Extracted data entries

────

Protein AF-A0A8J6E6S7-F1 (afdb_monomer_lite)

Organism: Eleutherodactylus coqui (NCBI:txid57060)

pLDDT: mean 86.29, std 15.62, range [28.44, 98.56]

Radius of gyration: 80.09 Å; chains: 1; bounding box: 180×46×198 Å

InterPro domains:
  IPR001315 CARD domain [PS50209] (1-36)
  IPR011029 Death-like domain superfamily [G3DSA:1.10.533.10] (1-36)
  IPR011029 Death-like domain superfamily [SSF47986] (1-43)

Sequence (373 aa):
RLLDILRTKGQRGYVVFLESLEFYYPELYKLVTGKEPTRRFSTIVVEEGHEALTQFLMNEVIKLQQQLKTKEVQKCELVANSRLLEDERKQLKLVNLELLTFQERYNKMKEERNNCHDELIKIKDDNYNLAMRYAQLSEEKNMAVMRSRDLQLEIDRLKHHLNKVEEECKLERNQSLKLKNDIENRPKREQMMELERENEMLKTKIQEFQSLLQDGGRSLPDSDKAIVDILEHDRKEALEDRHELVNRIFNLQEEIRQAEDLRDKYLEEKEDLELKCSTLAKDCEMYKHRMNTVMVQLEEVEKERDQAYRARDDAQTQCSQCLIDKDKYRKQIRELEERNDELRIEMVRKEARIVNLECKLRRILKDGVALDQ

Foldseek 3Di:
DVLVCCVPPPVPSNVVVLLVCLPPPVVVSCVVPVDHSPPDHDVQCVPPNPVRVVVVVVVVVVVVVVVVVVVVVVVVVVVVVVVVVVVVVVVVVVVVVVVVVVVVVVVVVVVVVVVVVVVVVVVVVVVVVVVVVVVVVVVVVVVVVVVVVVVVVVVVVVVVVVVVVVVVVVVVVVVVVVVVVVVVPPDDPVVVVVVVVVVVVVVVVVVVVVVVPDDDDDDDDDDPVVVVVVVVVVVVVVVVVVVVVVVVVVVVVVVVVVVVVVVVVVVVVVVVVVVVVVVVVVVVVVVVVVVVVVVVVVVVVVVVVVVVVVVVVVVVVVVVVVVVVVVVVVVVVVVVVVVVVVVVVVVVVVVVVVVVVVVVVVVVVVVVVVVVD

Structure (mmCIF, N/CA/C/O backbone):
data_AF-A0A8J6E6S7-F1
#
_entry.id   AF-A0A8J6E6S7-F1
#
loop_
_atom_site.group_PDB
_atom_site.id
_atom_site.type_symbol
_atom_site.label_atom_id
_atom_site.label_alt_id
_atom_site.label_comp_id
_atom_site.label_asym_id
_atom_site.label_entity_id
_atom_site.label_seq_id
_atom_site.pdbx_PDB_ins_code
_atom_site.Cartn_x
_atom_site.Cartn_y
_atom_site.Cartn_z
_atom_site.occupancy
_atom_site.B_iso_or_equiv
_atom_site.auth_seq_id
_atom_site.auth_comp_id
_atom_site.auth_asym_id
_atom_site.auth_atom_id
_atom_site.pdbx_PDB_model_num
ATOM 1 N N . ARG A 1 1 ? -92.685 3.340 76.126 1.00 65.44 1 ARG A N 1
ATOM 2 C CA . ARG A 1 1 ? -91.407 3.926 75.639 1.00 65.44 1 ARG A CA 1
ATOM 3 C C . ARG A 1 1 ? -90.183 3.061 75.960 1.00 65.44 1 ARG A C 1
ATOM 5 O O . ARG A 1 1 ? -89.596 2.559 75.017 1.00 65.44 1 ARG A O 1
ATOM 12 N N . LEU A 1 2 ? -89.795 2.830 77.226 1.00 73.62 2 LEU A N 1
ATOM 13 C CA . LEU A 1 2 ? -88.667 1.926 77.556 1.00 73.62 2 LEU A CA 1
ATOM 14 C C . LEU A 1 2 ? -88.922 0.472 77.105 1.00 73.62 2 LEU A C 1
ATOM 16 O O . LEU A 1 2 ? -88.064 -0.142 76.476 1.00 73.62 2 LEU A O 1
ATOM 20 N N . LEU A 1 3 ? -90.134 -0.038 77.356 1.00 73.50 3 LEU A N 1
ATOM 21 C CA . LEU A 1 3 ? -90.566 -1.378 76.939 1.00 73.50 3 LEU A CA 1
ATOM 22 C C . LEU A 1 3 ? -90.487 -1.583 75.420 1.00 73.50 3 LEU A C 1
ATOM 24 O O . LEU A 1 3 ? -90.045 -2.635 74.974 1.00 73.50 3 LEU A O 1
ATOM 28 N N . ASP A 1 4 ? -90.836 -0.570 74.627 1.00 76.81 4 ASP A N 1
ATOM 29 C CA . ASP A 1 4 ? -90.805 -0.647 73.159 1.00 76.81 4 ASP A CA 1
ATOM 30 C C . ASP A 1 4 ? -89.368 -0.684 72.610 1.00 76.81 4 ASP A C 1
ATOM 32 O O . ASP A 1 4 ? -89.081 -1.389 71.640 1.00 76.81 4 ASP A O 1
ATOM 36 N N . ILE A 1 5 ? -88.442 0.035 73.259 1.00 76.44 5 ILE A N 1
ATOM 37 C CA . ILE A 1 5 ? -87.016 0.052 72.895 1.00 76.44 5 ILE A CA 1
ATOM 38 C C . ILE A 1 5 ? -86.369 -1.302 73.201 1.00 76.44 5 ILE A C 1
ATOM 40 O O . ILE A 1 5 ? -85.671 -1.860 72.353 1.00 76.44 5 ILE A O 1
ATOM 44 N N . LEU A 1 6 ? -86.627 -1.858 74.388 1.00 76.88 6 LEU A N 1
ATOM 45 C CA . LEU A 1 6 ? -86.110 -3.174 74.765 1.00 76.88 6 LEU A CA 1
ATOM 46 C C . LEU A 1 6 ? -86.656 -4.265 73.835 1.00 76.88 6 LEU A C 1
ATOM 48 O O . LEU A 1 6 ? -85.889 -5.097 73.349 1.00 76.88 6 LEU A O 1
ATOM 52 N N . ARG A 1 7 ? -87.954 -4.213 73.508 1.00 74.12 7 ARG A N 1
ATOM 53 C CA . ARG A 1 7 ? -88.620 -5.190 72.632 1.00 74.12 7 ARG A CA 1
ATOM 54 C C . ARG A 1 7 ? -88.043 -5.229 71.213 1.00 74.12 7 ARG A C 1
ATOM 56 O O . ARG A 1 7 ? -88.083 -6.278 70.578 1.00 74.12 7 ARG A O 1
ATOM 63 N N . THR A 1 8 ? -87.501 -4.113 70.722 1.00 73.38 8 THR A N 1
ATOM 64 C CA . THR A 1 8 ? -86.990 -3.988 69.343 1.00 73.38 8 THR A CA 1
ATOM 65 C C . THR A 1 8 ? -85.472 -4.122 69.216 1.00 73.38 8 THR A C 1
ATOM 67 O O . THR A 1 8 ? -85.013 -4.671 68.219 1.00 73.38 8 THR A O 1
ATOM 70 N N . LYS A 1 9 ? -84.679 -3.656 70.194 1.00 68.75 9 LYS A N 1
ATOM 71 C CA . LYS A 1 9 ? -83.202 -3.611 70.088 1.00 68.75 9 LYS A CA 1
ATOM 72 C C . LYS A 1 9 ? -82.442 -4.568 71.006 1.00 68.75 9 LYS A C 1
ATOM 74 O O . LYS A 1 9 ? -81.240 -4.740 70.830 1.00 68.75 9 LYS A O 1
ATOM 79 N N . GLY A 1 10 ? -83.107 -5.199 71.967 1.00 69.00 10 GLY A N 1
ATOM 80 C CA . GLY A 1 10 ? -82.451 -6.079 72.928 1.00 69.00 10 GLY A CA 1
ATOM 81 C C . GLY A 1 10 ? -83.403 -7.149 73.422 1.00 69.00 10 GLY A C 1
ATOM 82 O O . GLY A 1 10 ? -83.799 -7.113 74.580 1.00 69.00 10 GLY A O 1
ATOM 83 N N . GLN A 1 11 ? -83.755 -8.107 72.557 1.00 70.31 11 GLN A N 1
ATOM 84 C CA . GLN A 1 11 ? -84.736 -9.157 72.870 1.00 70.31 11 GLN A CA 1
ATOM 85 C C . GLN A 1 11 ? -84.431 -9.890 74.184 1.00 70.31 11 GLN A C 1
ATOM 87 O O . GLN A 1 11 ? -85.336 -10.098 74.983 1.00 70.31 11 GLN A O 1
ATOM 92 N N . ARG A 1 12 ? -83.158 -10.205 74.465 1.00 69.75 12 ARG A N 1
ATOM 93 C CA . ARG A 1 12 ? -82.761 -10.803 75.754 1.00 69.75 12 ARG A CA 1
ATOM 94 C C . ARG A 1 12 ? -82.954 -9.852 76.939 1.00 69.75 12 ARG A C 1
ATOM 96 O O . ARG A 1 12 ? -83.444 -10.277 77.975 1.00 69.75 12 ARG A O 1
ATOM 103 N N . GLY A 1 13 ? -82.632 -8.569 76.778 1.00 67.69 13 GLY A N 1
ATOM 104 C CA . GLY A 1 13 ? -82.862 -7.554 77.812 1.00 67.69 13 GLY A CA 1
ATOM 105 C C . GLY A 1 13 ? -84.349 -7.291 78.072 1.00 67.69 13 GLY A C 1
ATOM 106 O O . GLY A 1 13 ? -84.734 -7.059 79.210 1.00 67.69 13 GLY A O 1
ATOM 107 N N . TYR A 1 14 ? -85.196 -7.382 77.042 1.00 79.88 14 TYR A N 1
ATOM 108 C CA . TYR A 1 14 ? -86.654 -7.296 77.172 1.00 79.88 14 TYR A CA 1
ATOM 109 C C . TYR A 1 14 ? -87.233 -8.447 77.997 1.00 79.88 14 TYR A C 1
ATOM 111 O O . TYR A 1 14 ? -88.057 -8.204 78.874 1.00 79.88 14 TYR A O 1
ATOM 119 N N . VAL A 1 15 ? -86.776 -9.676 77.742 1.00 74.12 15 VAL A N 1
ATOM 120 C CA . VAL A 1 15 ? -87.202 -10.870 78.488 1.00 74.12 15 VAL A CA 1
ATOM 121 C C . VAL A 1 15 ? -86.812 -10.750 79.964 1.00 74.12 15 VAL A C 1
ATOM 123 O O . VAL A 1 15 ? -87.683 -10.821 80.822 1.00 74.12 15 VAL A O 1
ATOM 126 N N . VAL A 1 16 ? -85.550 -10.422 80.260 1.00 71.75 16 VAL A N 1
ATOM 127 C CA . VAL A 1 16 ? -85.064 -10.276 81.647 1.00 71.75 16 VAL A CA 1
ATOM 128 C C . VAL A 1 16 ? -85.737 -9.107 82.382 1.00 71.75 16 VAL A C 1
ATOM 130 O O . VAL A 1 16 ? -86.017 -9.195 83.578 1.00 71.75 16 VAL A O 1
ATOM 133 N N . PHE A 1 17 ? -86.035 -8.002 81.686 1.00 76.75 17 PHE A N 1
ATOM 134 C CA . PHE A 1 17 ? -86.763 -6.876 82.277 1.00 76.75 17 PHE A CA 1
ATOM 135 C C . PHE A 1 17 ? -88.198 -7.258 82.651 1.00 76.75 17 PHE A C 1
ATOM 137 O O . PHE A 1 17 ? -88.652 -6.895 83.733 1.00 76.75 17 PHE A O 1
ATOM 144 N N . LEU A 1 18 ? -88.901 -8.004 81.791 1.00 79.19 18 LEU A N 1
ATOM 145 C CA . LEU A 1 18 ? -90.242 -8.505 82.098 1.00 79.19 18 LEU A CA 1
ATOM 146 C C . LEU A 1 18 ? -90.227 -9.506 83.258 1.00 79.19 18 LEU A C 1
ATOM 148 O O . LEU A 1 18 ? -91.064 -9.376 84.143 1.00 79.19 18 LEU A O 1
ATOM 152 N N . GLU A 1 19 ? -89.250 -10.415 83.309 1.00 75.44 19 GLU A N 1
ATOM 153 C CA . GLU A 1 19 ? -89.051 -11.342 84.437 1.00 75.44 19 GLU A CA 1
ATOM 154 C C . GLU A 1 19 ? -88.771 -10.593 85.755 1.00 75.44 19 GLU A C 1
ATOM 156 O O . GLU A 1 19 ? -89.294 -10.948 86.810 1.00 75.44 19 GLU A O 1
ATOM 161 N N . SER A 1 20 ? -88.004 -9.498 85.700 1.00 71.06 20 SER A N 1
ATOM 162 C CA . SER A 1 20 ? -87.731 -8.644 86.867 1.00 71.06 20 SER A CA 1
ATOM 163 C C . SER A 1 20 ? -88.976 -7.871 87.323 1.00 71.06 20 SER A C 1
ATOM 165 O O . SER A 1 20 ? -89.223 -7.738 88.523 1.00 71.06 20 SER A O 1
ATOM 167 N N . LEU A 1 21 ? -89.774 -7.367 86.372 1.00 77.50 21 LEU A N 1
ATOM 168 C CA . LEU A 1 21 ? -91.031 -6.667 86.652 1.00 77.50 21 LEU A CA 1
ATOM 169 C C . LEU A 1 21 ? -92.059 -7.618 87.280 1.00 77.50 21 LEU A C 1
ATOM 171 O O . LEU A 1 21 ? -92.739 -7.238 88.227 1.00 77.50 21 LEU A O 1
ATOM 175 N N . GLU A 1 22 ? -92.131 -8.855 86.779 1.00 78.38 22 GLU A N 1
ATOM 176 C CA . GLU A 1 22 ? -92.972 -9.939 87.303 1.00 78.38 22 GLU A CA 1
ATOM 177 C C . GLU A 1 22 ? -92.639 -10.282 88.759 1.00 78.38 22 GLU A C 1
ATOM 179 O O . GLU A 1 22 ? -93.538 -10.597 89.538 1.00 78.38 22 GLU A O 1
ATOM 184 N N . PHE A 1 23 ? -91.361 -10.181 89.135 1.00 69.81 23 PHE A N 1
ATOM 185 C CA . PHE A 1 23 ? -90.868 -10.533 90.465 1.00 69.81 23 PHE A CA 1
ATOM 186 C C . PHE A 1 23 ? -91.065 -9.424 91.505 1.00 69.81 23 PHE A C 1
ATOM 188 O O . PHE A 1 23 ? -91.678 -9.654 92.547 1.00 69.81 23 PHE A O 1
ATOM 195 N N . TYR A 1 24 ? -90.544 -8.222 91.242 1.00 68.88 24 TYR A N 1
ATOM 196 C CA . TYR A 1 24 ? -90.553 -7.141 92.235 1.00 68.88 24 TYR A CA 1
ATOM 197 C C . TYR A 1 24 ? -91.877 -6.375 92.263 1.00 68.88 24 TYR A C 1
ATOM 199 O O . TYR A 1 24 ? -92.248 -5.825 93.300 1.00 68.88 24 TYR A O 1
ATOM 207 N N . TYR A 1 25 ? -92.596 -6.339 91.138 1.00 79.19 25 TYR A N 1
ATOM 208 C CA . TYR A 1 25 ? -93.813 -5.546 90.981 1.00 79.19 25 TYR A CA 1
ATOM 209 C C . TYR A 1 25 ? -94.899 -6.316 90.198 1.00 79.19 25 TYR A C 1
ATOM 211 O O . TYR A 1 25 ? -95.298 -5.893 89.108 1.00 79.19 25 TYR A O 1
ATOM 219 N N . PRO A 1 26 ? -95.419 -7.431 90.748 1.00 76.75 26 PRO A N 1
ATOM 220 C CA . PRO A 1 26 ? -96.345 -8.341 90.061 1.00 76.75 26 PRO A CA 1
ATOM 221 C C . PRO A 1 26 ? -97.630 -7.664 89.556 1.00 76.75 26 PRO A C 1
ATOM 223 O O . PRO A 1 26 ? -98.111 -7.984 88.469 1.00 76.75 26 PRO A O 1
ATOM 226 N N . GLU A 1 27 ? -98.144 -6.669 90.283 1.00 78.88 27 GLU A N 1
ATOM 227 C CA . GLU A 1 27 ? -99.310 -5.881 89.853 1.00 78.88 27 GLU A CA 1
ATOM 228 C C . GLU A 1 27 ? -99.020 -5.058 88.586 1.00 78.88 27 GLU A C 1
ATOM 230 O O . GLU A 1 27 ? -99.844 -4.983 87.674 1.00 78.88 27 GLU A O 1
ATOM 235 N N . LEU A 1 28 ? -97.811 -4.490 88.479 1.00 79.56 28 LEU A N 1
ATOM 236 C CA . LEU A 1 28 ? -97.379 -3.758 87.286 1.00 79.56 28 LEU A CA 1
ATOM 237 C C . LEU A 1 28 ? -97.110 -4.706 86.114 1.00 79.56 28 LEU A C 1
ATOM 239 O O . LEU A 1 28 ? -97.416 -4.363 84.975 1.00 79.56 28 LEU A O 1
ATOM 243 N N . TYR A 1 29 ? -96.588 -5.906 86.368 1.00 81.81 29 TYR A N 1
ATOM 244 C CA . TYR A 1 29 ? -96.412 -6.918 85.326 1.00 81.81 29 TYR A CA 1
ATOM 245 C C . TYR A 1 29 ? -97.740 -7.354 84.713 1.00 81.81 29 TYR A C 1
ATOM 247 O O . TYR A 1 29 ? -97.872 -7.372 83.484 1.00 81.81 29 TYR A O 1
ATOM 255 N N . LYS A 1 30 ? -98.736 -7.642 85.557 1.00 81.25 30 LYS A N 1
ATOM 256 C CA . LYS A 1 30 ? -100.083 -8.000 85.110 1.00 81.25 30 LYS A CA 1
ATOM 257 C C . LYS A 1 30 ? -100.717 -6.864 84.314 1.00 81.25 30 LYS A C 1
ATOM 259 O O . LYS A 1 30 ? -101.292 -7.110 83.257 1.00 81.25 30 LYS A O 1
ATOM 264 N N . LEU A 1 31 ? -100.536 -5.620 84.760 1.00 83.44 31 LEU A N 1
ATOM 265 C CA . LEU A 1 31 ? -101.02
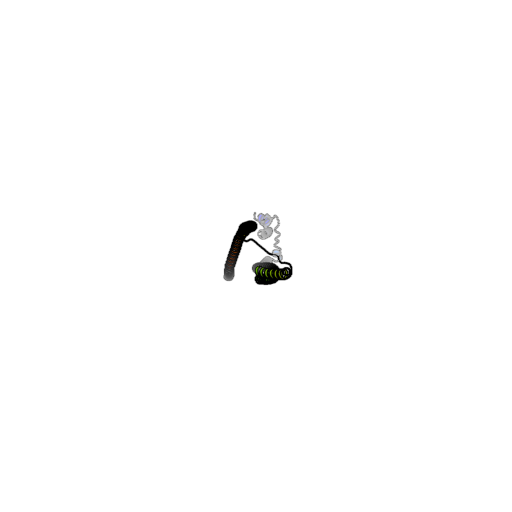6 -4.436 84.054 1.00 83.44 31 LEU A CA 1
ATOM 266 C C . LEU A 1 31 ? -100.377 -4.256 82.671 1.00 83.44 31 LEU A C 1
ATOM 268 O O . LEU A 1 31 ? -101.055 -3.915 81.707 1.00 83.44 31 LEU A O 1
ATOM 272 N N . VAL A 1 32 ? -99.066 -4.478 82.565 1.00 81.25 32 VAL A N 1
ATOM 273 C CA . VAL A 1 32 ? -98.298 -4.221 81.336 1.00 81.25 32 VAL A CA 1
ATOM 274 C C . VAL A 1 32 ? -98.424 -5.355 80.315 1.00 81.25 32 VAL A C 1
ATOM 276 O O . VAL A 1 32 ? -98.399 -5.102 79.111 1.00 81.25 32 VAL A O 1
ATOM 279 N N . THR A 1 33 ? -98.532 -6.605 80.768 1.00 78.75 33 THR A N 1
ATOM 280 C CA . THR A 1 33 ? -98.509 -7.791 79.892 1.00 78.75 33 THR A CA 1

────

EXERCISE INSTRUCTIONS
Above are the records. Print exactly, and only, the lines from the line with "ATOM 119 N N" to the line with "ATOM 133 N N", both inclusive.

WRITTEN SOLUTION
ATOM 119 N N . VAL A 1 15 ? -86.776 -9.676 77.742 1.00 74.12 15 VAL A N 1
ATOM 120 C CA . VAL A 1 15 ? -87.202 -10.870 78.488 1.00 74.12 15 VAL A CA 1
ATOM 121 C C . VAL A 1 15 ? -86.812 -10.750 79.964 1.00 74.12 15 VAL A C 1
ATOM 123 O O . VAL A 1 15 ? -87.683 -10.821 80.822 1.00 74.12 15 VAL A O 1
ATOM 126 N N . VAL A 1 16 ? -85.550 -10.422 80.260 1.00 71.75 16 VAL A N 1
ATOM 127 C CA . VAL A 1 16 ? -85.064 -10.276 81.647 1.00 71.75 16 VAL A CA 1
ATOM 128 C C . VAL A 1 16 ? -85.737 -9.107 82.382 1.00 71.75 16 VAL A C 1
ATOM 130 O O . VAL A 1 16 ? -86.017 -9.195 83.578 1.00 71.75 16 VAL A O 1
ATOM 133 N N . PHE A 1 17 ? -86.035 -8.002 81.686 1.00 76.75 17 PHE A N 1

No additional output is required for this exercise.